**** Available records ****
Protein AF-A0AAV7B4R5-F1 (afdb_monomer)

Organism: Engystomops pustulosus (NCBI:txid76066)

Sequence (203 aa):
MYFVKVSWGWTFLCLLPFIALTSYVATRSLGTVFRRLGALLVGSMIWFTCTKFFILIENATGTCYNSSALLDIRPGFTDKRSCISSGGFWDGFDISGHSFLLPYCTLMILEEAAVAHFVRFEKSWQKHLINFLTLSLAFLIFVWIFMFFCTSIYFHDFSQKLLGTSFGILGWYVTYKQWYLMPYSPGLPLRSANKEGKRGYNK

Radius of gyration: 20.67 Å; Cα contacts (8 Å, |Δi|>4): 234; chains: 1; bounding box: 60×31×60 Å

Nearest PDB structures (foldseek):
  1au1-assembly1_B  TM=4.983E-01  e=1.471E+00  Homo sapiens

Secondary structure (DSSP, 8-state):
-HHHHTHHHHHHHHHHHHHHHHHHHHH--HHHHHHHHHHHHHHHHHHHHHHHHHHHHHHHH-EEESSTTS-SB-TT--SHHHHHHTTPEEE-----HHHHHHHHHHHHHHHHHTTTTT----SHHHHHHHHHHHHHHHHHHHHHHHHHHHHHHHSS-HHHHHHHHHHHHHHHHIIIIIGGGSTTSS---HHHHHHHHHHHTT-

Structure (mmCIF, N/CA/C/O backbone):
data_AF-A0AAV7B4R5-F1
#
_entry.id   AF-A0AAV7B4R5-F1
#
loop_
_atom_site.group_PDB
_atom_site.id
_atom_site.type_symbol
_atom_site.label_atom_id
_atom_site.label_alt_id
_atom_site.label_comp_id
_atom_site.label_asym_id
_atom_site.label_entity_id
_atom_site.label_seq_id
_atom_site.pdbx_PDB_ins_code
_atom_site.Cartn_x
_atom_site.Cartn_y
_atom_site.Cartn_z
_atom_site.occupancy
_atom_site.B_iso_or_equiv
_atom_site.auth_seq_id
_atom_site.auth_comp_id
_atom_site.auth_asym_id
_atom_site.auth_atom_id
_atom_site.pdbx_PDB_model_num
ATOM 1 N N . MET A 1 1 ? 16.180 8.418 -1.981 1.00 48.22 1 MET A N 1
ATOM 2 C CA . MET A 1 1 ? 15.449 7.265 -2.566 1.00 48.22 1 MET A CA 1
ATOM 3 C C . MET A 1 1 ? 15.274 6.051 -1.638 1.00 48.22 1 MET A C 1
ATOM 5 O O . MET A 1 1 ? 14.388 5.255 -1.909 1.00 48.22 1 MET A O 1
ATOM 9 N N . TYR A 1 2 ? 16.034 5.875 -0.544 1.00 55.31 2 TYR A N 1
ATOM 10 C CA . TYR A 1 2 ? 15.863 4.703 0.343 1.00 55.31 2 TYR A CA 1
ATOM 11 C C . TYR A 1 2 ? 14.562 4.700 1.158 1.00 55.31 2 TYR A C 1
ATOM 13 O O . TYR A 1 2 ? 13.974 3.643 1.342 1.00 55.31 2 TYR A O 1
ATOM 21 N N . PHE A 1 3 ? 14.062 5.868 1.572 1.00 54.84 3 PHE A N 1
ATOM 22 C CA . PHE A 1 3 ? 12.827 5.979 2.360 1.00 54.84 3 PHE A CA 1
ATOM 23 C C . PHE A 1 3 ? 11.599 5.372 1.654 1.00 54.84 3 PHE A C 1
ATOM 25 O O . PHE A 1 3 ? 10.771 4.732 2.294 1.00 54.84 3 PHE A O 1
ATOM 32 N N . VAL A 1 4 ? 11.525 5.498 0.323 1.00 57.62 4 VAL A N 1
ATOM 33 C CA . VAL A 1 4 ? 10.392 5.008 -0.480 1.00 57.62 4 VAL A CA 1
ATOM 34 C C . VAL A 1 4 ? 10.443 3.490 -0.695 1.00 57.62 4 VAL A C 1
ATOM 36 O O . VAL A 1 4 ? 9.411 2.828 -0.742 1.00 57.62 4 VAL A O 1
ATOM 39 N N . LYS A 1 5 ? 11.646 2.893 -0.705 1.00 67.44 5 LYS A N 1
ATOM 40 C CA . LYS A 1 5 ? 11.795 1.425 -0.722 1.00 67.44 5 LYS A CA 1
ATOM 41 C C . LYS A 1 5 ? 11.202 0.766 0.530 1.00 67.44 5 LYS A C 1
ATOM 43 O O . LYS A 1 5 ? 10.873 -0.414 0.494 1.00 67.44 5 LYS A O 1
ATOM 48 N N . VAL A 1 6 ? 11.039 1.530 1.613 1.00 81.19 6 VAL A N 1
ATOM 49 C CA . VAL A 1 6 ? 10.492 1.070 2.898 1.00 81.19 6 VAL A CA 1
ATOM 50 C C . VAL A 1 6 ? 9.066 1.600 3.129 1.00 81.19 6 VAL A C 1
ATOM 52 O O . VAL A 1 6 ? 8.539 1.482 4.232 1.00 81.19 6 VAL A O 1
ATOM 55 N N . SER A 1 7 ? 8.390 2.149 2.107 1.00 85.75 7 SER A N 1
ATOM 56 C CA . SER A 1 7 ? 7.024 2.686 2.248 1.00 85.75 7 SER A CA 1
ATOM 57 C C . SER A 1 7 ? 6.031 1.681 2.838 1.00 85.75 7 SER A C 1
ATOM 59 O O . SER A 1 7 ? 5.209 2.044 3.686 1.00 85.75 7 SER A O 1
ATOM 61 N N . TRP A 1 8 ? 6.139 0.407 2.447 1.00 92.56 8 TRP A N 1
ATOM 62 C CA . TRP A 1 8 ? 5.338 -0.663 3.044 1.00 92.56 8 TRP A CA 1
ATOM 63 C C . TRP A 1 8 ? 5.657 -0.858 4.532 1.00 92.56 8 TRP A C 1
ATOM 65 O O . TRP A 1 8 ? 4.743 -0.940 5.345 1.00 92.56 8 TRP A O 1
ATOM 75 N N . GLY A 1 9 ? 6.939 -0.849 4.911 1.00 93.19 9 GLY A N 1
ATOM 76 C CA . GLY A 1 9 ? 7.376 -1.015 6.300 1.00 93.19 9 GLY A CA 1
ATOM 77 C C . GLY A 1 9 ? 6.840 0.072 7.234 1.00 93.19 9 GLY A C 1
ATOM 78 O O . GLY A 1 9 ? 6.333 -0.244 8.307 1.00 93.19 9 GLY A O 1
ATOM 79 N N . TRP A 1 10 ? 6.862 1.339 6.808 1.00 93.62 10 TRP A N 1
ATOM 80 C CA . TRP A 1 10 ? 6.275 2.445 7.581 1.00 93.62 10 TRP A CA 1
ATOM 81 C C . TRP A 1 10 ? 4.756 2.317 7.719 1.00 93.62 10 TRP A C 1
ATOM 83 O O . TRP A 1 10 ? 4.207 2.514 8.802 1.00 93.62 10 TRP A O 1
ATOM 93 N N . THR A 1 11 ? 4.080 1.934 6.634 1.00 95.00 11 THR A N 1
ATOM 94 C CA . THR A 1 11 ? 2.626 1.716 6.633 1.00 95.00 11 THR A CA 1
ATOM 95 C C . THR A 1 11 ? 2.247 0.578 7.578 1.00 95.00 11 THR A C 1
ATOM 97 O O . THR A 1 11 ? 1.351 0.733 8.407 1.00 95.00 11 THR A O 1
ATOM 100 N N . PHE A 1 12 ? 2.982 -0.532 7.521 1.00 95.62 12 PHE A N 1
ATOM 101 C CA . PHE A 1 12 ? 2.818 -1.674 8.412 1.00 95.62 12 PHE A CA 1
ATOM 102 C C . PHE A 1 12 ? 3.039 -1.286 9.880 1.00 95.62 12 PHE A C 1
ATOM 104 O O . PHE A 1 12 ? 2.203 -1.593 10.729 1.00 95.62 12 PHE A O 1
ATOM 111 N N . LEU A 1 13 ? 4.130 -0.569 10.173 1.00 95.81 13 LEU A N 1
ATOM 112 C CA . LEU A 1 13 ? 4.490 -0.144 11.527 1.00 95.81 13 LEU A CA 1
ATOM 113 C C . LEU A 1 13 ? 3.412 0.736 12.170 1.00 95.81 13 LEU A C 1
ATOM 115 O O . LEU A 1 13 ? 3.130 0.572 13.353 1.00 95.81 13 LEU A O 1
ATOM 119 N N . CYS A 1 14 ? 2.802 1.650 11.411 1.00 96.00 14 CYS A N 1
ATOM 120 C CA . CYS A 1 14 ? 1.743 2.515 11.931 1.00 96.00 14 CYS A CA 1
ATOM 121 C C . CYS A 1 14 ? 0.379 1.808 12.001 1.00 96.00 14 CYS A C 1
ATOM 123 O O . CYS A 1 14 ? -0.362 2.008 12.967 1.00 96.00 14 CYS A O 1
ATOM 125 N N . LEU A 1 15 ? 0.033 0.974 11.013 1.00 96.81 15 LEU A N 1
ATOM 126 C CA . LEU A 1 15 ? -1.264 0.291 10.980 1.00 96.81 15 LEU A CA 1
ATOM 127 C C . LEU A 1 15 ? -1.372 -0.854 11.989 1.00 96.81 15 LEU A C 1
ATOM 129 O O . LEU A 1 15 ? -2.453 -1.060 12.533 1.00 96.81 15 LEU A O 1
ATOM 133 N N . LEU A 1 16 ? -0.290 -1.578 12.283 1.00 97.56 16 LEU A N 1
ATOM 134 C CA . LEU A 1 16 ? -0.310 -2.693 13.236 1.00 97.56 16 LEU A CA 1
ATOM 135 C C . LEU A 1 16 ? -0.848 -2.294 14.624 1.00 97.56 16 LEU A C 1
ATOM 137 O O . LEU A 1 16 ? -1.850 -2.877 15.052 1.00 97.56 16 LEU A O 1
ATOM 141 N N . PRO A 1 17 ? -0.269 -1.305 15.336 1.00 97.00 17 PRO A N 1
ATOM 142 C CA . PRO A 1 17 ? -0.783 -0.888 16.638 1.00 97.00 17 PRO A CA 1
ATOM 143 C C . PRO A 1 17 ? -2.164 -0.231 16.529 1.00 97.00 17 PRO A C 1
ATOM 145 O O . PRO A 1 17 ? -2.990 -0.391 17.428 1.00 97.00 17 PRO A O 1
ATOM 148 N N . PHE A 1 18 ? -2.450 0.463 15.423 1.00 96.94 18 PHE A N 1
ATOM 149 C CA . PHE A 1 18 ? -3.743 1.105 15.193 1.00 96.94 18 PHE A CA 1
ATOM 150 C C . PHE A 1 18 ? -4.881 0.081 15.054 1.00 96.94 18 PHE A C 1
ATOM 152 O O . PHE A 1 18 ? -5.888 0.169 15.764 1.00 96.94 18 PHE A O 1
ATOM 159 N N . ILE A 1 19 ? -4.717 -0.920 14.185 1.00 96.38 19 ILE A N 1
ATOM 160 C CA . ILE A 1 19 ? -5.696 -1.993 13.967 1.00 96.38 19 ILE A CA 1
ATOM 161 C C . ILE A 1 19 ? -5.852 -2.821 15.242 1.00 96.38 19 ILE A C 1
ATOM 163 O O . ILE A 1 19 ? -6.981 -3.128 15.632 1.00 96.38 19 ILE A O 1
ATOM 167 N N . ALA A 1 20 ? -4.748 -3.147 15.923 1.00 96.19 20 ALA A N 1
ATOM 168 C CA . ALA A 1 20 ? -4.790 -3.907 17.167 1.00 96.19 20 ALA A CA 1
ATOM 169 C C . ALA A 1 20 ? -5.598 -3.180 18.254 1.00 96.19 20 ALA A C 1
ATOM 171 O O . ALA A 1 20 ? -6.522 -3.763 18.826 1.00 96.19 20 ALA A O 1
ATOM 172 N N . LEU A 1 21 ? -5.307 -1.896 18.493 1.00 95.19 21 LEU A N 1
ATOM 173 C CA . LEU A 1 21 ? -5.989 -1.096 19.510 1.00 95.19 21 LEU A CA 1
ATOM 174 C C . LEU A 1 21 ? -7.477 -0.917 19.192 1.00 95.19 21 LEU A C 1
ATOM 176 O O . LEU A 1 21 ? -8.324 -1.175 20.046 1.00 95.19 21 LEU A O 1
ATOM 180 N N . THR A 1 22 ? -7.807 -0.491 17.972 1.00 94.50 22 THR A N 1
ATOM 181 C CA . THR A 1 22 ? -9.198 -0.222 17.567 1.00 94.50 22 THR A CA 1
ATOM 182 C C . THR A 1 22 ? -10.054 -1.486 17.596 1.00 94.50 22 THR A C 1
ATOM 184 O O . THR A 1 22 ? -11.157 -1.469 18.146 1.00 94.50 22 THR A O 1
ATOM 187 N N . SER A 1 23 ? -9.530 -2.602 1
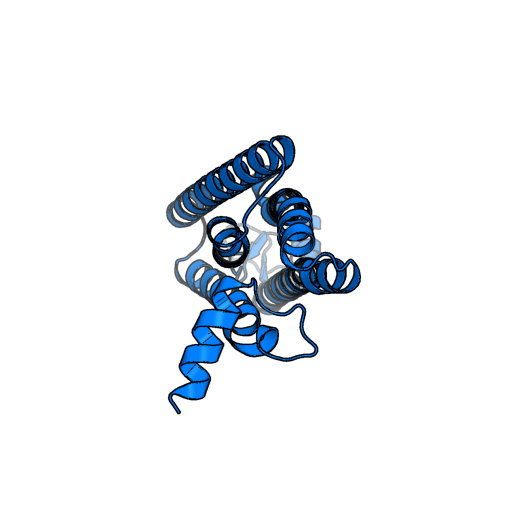7.084 1.00 93.69 23 SER A N 1
ATOM 188 C CA . SER A 1 23 ? -10.238 -3.887 17.061 1.00 93.69 23 SER A CA 1
ATOM 189 C C . SER A 1 23 ? -10.433 -4.451 18.467 1.00 93.69 23 SER A C 1
ATOM 191 O O . SER A 1 23 ? -11.515 -4.951 18.785 1.00 93.69 23 SER A O 1
ATOM 193 N N . TYR A 1 24 ? -9.419 -4.332 19.331 1.00 94.12 24 TYR A N 1
ATOM 194 C CA . TYR A 1 24 ? -9.508 -4.795 20.714 1.00 94.12 24 TYR A CA 1
ATOM 195 C C . TYR A 1 24 ? -10.506 -3.970 21.527 1.00 94.12 24 TYR A C 1
ATOM 197 O O . TYR A 1 24 ? -11.342 -4.539 22.225 1.00 94.12 24 TYR A O 1
ATOM 205 N N . VAL A 1 25 ? -10.468 -2.638 21.415 1.00 93.12 25 VAL A N 1
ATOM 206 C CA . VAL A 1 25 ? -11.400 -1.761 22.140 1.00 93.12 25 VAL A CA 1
****
= Your task =
The line above containing "ATOM 95 C C", the line containing "ATOM 135 C C", and every line between them are to be transcribed exactly; no other line is wanted.

= Answer space =
ATOM 95 C C . THR A 1 11 ? 2.247 0.578 7.578 1.00 95.00 11 THR A C 1
ATOM 97 O O . THR A 1 11 ? 1.351 0.733 8.407 1.00 95.00 11 THR A O 1
ATOM 100 N N . PHE A 1 12 ? 2.982 -0.532 7.521 1.00 95.62 12 PHE A N 1
ATOM 101 C CA . PHE A 1 12 ? 2.818 -1.674 8.412 1.00 95.62 12 PHE A CA 1
ATOM 102 C C . PHE A 1 12 ? 3.039 -1.286 9.880 1.00 95.62 12 PHE A C 1
ATOM 104 O O . PHE A 1 12 ? 2.203 -1.593 10.729 1.00 95.62 12 PHE A O 1
ATOM 111 N N . LEU A 1 13 ? 4.130 -0.569 10.173 1.00 95.81 13 LEU A N 1
ATOM 112 C CA . LEU A 1 13 ? 4.490 -0.144 11.527 1.00 95.81 13 LEU A CA 1
ATOM 113 C C . LEU A 1 13 ? 3.412 0.736 12.170 1.00 95.81 13 LEU A C 1
ATOM 115 O O . LEU A 1 13 ? 3.130 0.572 13.353 1.00 95.81 13 LEU A O 1
ATOM 119 N N . CYS A 1 14 ? 2.802 1.650 11.411 1.00 96.00 14 CYS A N 1
ATOM 120 C CA . CYS A 1 14 ? 1.743 2.515 11.931 1.00 96.00 14 CYS A CA 1
ATOM 121 C C . CYS A 1 14 ? 0.379 1.808 12.001 1.00 96.00 14 CYS A C 1
ATOM 123 O O . CYS A 1 14 ? -0.362 2.008 12.967 1.00 96.00 14 CYS A O 1
ATOM 125 N N . LEU A 1 15 ? 0.033 0.974 11.013 1.00 96.81 15 LEU A N 1
ATOM 126 C CA . LEU A 1 15 ? -1.264 0.291 10.980 1.00 96.81 15 LEU A CA 1
ATOM 127 C C . LEU A 1 15 ? -1.372 -0.854 11.989 1.00 96.81 15 LEU A C 1
ATOM 129 O O . LEU A 1 15 ? -2.453 -1.060 12.533 1.00 96.81 15 LEU A O 1
ATOM 133 N N . LEU A 1 16 ? -0.290 -1.578 12.283 1.00 97.56 16 LEU A N 1
ATOM 134 C CA . LEU A 1 16 ? -0.310 -2.693 13.236 1.00 97.56 16 LEU A CA 1
ATOM 135 C C . LEU A 1 16 ? -0.848 -2.294 14.624 1.00 97.56 16 LEU A C 1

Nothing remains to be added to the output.